The fourteen-member team under the leadership of Zubeida, manufactured more than 600 solar mini lights since then, each of them with (0.5 watt LED, 0.5 watt embedded solar panel and rechargeable NiMh battery specifications). The mini lights are highly useful for farmers as they act as torch lights as well as room lights. They are easy to carry and can go on for eight hours once they are charged by sunlight. Divyang Solar Society not only assembles the components, but also markets them and sells them.
Though the raw materials are provided by Thrive energy, Divyang gets to keep the profit from the sales, according to John William, Director, Thrive Solar Energy Pvt Ltd. The workers of Divyang Society are currently not only assembling solar mini lights, but also are marketing study lights and super LED home lights being manufactured by Thrive Energy. “We have just started the initiative. In the future we may be extending training to these differently-abled people for manufacturing other products as well,” John said.

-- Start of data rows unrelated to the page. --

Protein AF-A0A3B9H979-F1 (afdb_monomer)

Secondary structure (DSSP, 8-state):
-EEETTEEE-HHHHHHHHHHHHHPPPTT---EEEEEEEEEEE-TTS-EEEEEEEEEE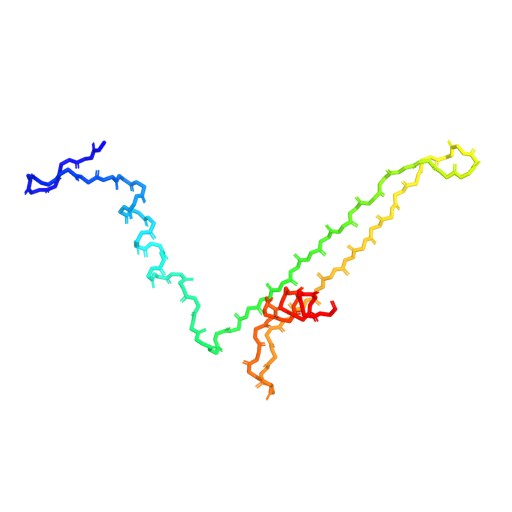E-BTTTTB-HHIIIIIIHHH-

Sequence (78 aa):
SIEVNGTSVNKLDFTSKILFNEWKLGEEEEELTVMRVSLKGENASGETEEIVYDLHDEYCPETKTSSMARTTGYTATA

pLDDT: mean 89.75, std 7.73, range [51.16, 96.94]

Structure (mmCIF, N/CA/C/O backbone):
data_AF-A0A3B9H979-F1
#
_entry.id   AF-A0A3B9H979-F1
#
loop_
_atom_site.group_PDB
_atom_site.id
_atom_site.type_symbol
_atom_site.label_atom_id
_atom_site.label_alt_id
_atom_site.label_comp_id
_atom_site.label_asym_id
_atom_site.label_entity_id
_atom_site.label_seq_id
_atom_site.pdbx_PDB_ins_code
_atom_site.Cartn_x
_atom_site.Cartn_y
_atom_site.Cartn_z
_atom_site.occupancy
_atom_site.B_iso_or_equiv
_atom_site.auth_seq_id
_atom_site.auth_comp_id
_atom_site.auth_asym_id
_atom_site.auth_atom_id
_atom_site.pdbx_PDB_model_num
ATOM 1 N N . SER A 1 1 ? 0.979 23.062 22.988 1.00 71.25 1 SER A N 1
ATOM 2 C CA . SER A 1 1 ? 0.003 22.280 23.773 1.00 71.25 1 SER A CA 1
ATOM 3 C C . SER A 1 1 ? -1.232 23.130 24.035 1.00 71.25 1 SER A C 1
ATOM 5 O O . SER A 1 1 ? -1.142 24.349 23.933 1.00 71.25 1 SER A O 1
ATOM 7 N N . ILE A 1 2 ? -2.385 22.509 24.284 1.00 84.88 2 ILE A N 1
ATOM 8 C CA . ILE A 1 2 ? -3.569 23.166 24.867 1.00 84.88 2 ILE A CA 1
ATOM 9 C C . ILE A 1 2 ? -3.752 22.642 26.283 1.00 84.88 2 ILE A C 1
ATOM 11 O O . ILE A 1 2 ? -3.476 21.471 26.524 1.00 84.88 2 ILE A O 1
ATOM 15 N N . GLU A 1 3 ? -4.206 23.480 27.204 1.00 85.81 3 GLU A N 1
ATOM 16 C CA . GLU A 1 3 ? -4.638 23.006 28.516 1.00 85.81 3 GLU A CA 1
ATOM 17 C C . GLU A 1 3 ? -6.116 22.632 28.475 1.00 85.81 3 GLU A C 1
ATOM 19 O O . GLU A 1 3 ? -6.957 23.416 28.036 1.00 85.81 3 GLU A O 1
ATOM 24 N N . VAL A 1 4 ? -6.430 21.432 28.955 1.00 82.94 4 VAL A N 1
ATOM 25 C CA . VAL A 1 4 ? -7.800 20.959 29.172 1.00 82.94 4 VAL A CA 1
ATOM 26 C C . VAL A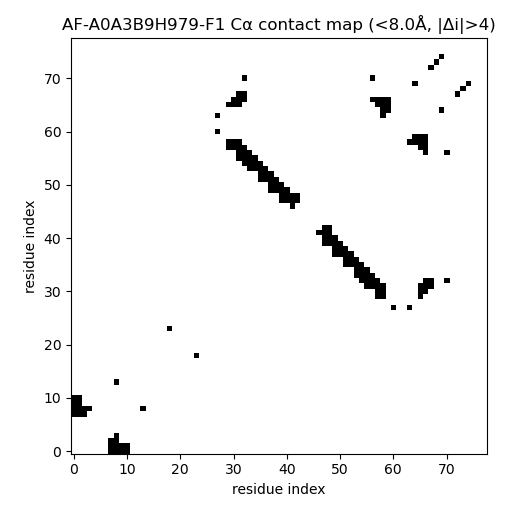 1 4 ? -7.855 20.411 30.592 1.00 82.94 4 VAL A C 1
ATOM 28 O O . VAL A 1 4 ? -7.115 19.486 30.917 1.00 82.94 4 VAL A O 1
ATOM 31 N N . ASN A 1 5 ? -8.688 20.995 31.458 1.00 84.12 5 ASN A N 1
ATOM 32 C CA . ASN A 1 5 ? -8.821 20.594 32.869 1.00 84.12 5 ASN A CA 1
ATOM 33 C C . ASN A 1 5 ? -7.472 20.499 33.625 1.00 84.12 5 ASN A C 1
ATOM 35 O O . ASN A 1 5 ? -7.253 19.564 34.390 1.00 84.12 5 ASN A O 1
ATOM 39 N N . GLY A 1 6 ? -6.534 21.422 33.373 1.00 83.50 6 GLY A N 1
ATOM 40 C CA . GLY A 1 6 ? -5.199 21.422 33.999 1.00 83.50 6 GLY A CA 1
ATOM 41 C C . GLY A 1 6 ? -4.221 20.372 33.452 1.00 83.50 6 GLY A C 1
ATOM 42 O O . GLY A 1 6 ? -3.125 20.216 33.981 1.00 83.50 6 GLY A O 1
ATOM 43 N N . THR A 1 7 ? -4.594 19.652 32.390 1.00 84.94 7 THR A N 1
ATOM 44 C CA . THR A 1 7 ? -3.715 18.713 31.683 1.00 84.94 7 THR A CA 1
ATOM 45 C C . THR A 1 7 ? -3.210 19.345 30.390 1.00 84.94 7 THR A C 1
ATOM 47 O O . THR A 1 7 ? -3.999 19.809 29.566 1.00 84.94 7 THR A O 1
ATOM 50 N N . SER A 1 8 ? -1.891 19.336 30.187 1.00 87.62 8 SER A N 1
ATOM 51 C CA . SER A 1 8 ? -1.265 19.766 28.932 1.00 87.62 8 SER A CA 1
ATOM 52 C C . SER A 1 8 ? -1.448 18.688 27.863 1.00 87.62 8 SER A C 1
ATOM 54 O O . SER A 1 8 ? -0.917 17.584 27.979 1.00 87.62 8 SER A O 1
ATOM 56 N N . VAL A 1 9 ? -2.203 19.005 26.815 1.00 89.81 9 VAL A N 1
ATOM 57 C CA . VAL A 1 9 ? -2.523 18.100 25.708 1.00 89.81 9 VAL A CA 1
ATOM 58 C C . VAL A 1 9 ? -1.799 18.542 24.436 1.00 89.81 9 VAL A C 1
ATOM 60 O O . VAL A 1 9 ? -1.800 19.720 24.054 1.00 89.81 9 VAL A O 1
ATOM 63 N N . ASN A 1 10 ? -1.184 17.588 23.738 1.00 92.88 10 ASN A N 1
ATOM 64 C CA . ASN A 1 10 ? -0.687 17.797 22.383 1.00 92.88 10 ASN A CA 1
ATOM 65 C C . ASN A 1 10 ? -1.865 17.741 21.397 1.00 92.88 10 ASN A C 1
ATOM 67 O O . ASN A 1 10 ? -2.578 16.743 21.322 1.00 92.88 10 ASN A O 1
ATOM 71 N N . LYS A 1 11 ? -2.064 18.824 20.636 1.00 89.31 11 LYS A N 1
ATOM 72 C CA . LYS A 1 11 ? -3.161 18.951 19.664 1.00 89.31 11 LYS A CA 1
ATOM 73 C C . LYS A 1 11 ? -3.118 17.850 18.601 1.00 89.31 11 LYS A C 1
ATOM 75 O O . LYS A 1 11 ? -4.173 17.357 18.208 1.00 89.31 11 LYS A O 1
ATOM 80 N N . LEU A 1 12 ? -1.914 17.486 18.151 1.00 91.38 12 LEU A N 1
ATOM 81 C CA . LEU A 1 12 ? -1.722 16.448 17.143 1.00 91.38 12 LEU A CA 1
ATOM 82 C C . LEU A 1 12 ? -2.129 15.094 17.716 1.00 91.38 12 LEU A C 1
ATOM 84 O O . LEU A 1 12 ? -3.022 14.463 17.171 1.00 91.38 12 LEU A O 1
ATOM 88 N N . ASP A 1 13 ? -1.581 14.712 18.870 1.00 89.19 13 ASP A N 1
ATOM 89 C CA . ASP A 1 13 ? -1.882 13.416 19.493 1.00 89.19 13 ASP A CA 1
ATOM 90 C C . ASP A 1 13 ? -3.370 13.266 19.835 1.00 89.19 13 ASP A C 1
ATOM 92 O O . ASP A 1 13 ? -3.944 12.191 19.673 1.00 89.19 13 ASP A O 1
ATOM 96 N N . PHE A 1 14 ?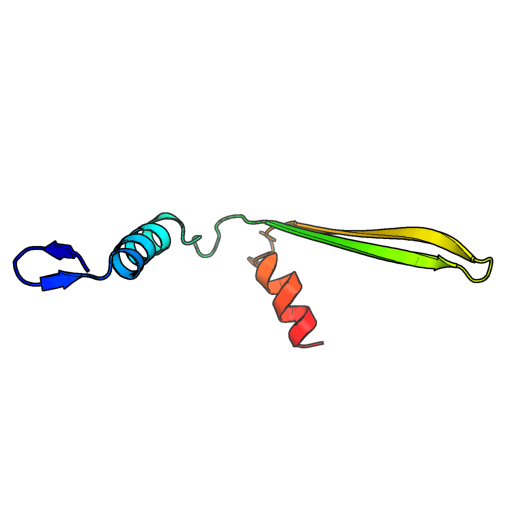 -4.013 14.346 20.283 1.00 89.75 14 PHE A N 1
ATOM 97 C CA . PHE A 1 14 ? -5.448 14.360 20.553 1.00 89.75 14 PHE A CA 1
ATOM 98 C C . PHE A 1 14 ? -6.277 14.137 19.285 1.00 89.75 14 PHE A C 1
ATOM 100 O O . PHE A 1 14 ? -7.130 13.254 19.254 1.00 89.75 14 PHE A O 1
ATOM 107 N N . THR A 1 15 ? -5.997 14.904 18.229 1.00 90.50 15 THR A N 1
ATOM 108 C CA . THR A 1 15 ? -6.736 14.808 16.962 1.00 90.50 15 THR A CA 1
ATOM 109 C C . THR A 1 15 ? -6.500 13.454 16.295 1.00 90.50 15 THR A C 1
ATOM 111 O O . THR A 1 15 ? -7.453 12.806 15.871 1.00 90.50 15 THR A O 1
ATOM 114 N N . SER A 1 16 ? -5.253 12.975 16.278 1.00 90.94 16 SER A N 1
ATOM 115 C CA . SER A 1 16 ? -4.888 11.666 15.732 1.00 90.94 16 SER A CA 1
ATOM 116 C C . SER A 1 16 ? -5.616 10.525 16.437 1.00 90.94 16 SER A C 1
ATOM 118 O O . SER A 1 16 ? -6.076 9.607 15.768 1.00 90.94 16 SER A O 1
ATOM 120 N N . LYS A 1 17 ? -5.774 10.578 17.769 1.00 90.31 17 LYS A N 1
ATOM 121 C CA . LYS A 1 17 ? -6.528 9.554 18.514 1.00 90.31 17 LYS A CA 1
ATOM 122 C C . LYS A 1 17 ? -8.000 9.495 18.114 1.00 90.31 17 LYS A C 1
ATOM 124 O O . LYS A 1 17 ? -8.538 8.399 18.005 1.00 90.31 17 LYS A O 1
ATOM 129 N N . ILE A 1 18 ? -8.637 10.647 17.900 1.00 91.62 18 ILE A N 1
ATOM 130 C CA . ILE A 1 18 ? -10.036 10.704 17.456 1.00 91.62 18 ILE A CA 1
ATOM 131 C C . ILE A 1 18 ? -10.154 10.127 16.045 1.00 91.62 18 ILE A C 1
ATOM 133 O O . ILE A 1 18 ? -10.940 9.213 15.825 1.00 91.62 18 ILE A O 1
ATOM 137 N N . LEU A 1 19 ? -9.328 10.606 15.110 1.00 91.62 19 LEU A N 1
ATOM 138 C CA . LEU A 1 19 ? -9.362 10.148 13.719 1.00 91.62 19 LEU A CA 1
ATOM 139 C C . LEU A 1 19 ? -9.082 8.649 13.603 1.00 91.62 19 LEU A C 1
ATOM 141 O O . LEU A 1 19 ? -9.764 7.958 12.859 1.00 91.62 19 LEU A O 1
ATOM 145 N N . PHE A 1 20 ? -8.125 8.128 14.371 1.00 90.38 20 PHE A N 1
ATOM 146 C CA . PHE A 1 20 ? -7.820 6.702 14.359 1.00 90.38 20 PHE A CA 1
ATOM 147 C C . PHE A 1 20 ? -8.988 5.852 14.870 1.00 90.38 20 PHE A C 1
ATOM 149 O O . PHE A 1 20 ? -9.188 4.753 14.378 1.00 90.38 20 PHE A O 1
ATOM 156 N N . ASN A 1 21 ? -9.762 6.334 15.844 1.00 88.19 21 ASN A N 1
ATOM 157 C CA . ASN A 1 21 ? -10.922 5.593 16.333 1.00 88.19 21 ASN A CA 1
ATOM 158 C C . ASN A 1 21 ? -12.070 5.570 15.313 1.00 88.19 21 ASN A C 1
ATOM 160 O O . ASN A 1 21 ? -12.708 4.539 15.147 1.00 88.19 21 ASN A O 1
ATOM 164 N N . GLU A 1 22 ? -12.318 6.692 14.638 1.00 88.94 22 GLU A N 1
ATOM 165 C CA . GLU A 1 22 ? -13.444 6.829 13.707 1.00 88.94 22 GLU A CA 1
ATOM 166 C C . GLU A 1 22 ? -13.162 6.243 12.317 1.00 88.94 22 GLU A C 1
ATOM 168 O O . GLU A 1 22 ? -14.093 5.850 11.625 1.00 88.94 22 GLU A O 1
ATOM 173 N N . TRP A 1 23 ? -11.903 6.243 11.864 1.00 85.88 23 TRP A N 1
ATOM 174 C CA . TRP A 1 23 ? -11.530 5.881 10.484 1.00 85.88 23 TRP A CA 1
ATOM 175 C C . TRP A 1 23 ? -10.756 4.564 10.382 1.00 85.88 23 TRP A C 1
ATOM 177 O O . TRP A 1 23 ? -10.286 4.198 9.304 1.00 85.88 23 TRP A O 1
ATOM 187 N N . LYS A 1 24 ? -10.561 3.854 11.496 1.00 88.56 24 LYS A N 1
ATOM 188 C CA . LYS A 1 24 ? -9.956 2.525 11.454 1.00 88.56 24 LYS A CA 1
ATOM 189 C C . LYS A 1 24 ? -10.952 1.5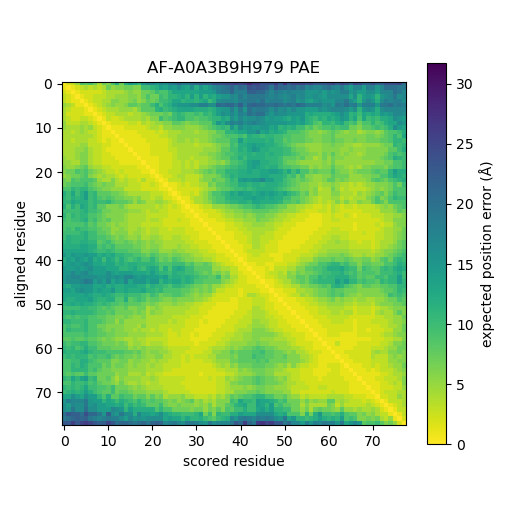46 10.842 1.00 88.56 24 LYS A C 1
ATOM 191 O O . LYS A 1 24 ? -12.013 1.320 11.414 1.00 88.56 24 LYS A O 1
ATOM 196 N N . LEU A 1 25 ? -10.534 0.927 9.742 1.00 86.88 25 LEU A N 1
ATOM 197 C CA . LEU A 1 25 ? -11.289 -0.127 9.079 1.00 86.88 25 LEU A CA 1
ATOM 198 C C . LEU A 1 25 ? -11.581 -1.293 10.033 1.00 86.88 25 LEU A C 1
ATOM 200 O O . LEU A 1 25 ? -10.719 -1.705 10.825 1.00 86.88 25 LEU A O 1
ATOM 204 N N . GLY A 1 26 ? -12.790 -1.835 9.930 1.00 86.81 26 GLY A N 1
ATOM 205 C CA . GLY A 1 26 ? -13.137 -3.132 10.504 1.00 86.81 26 GLY A CA 1
ATOM 206 C C . GLY A 1 26 ? -12.334 -4.279 9.874 1.00 86.81 26 GLY A C 1
ATOM 207 O O . GLY A 1 26 ? -11.733 -4.131 8.815 1.00 86.81 26 GLY A O 1
ATOM 208 N N . GLU A 1 27 ? -12.327 -5.453 10.514 1.00 81.31 27 GLU A N 1
ATOM 209 C CA . GLU A 1 27 ? -11.563 -6.620 10.024 1.00 81.31 27 GLU A CA 1
ATOM 210 C C . GLU A 1 27 ? -12.015 -7.117 8.639 1.00 81.31 27 GLU A C 1
ATOM 212 O O . GLU A 1 27 ? -11.215 -7.663 7.882 1.00 81.31 27 GLU A O 1
ATOM 217 N N . GLU A 1 28 ? -13.290 -6.917 8.306 1.00 86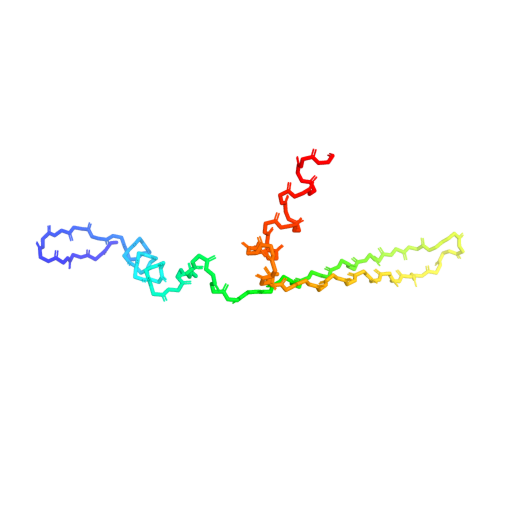.00 28 GLU A N 1
ATOM 218 C CA . GLU A 1 28 ? -13.900 -7.325 7.034 1.00 86.00 28 GLU A CA 1
ATOM 219 C C . GLU A 1 28 ? -14.436 -6.124 6.240 1.00 86.00 28 GLU A C 1
ATOM 221 O O . GLU A 1 28 ? -15.252 -6.289 5.338 1.00 86.00 28 GLU A O 1
ATOM 226 N N . GLU A 1 29 ? -14.018 -4.906 6.595 1.00 90.31 29 GLU A N 1
ATOM 227 C CA . GLU A 1 29 ? -14.408 -3.714 5.847 1.00 90.31 29 GLU A CA 1
ATOM 228 C C . GLU A 1 29 ? -13.656 -3.663 4.515 1.00 90.31 29 GLU A C 1
ATOM 230 O O . GLU A 1 29 ? -12.436 -3.843 4.464 1.00 90.31 29 GLU A O 1
ATOM 235 N N . GLU A 1 30 ? -14.401 -3.452 3.430 1.00 92.81 30 GLU A N 1
ATOM 236 C CA . GLU A 1 30 ? -13.840 -3.419 2.085 1.00 92.81 30 GLU A CA 1
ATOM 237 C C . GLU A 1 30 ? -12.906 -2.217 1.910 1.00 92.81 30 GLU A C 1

Appreciated for her work in empowering differently-abled people, Zubeida has recently received appreciation from NIRD and Panchayat Raj on March 8, International Women’s Day, for her work in differently-abled rural entrepreneurship.Zubeida feels that though the differently-abled people have carved an identity for themselves, there is still high unemployment and beggary among the community. She hopes the government takes steps to address these issues.
“Only pension and benefits are not enough for the differently-abled community. They need overall development, which can be achieved only if their reservations in jobs are perfectly implemented across all government departments. Physical challenge among us is only in our body and not in our minds and there is no job we can't do,” she said.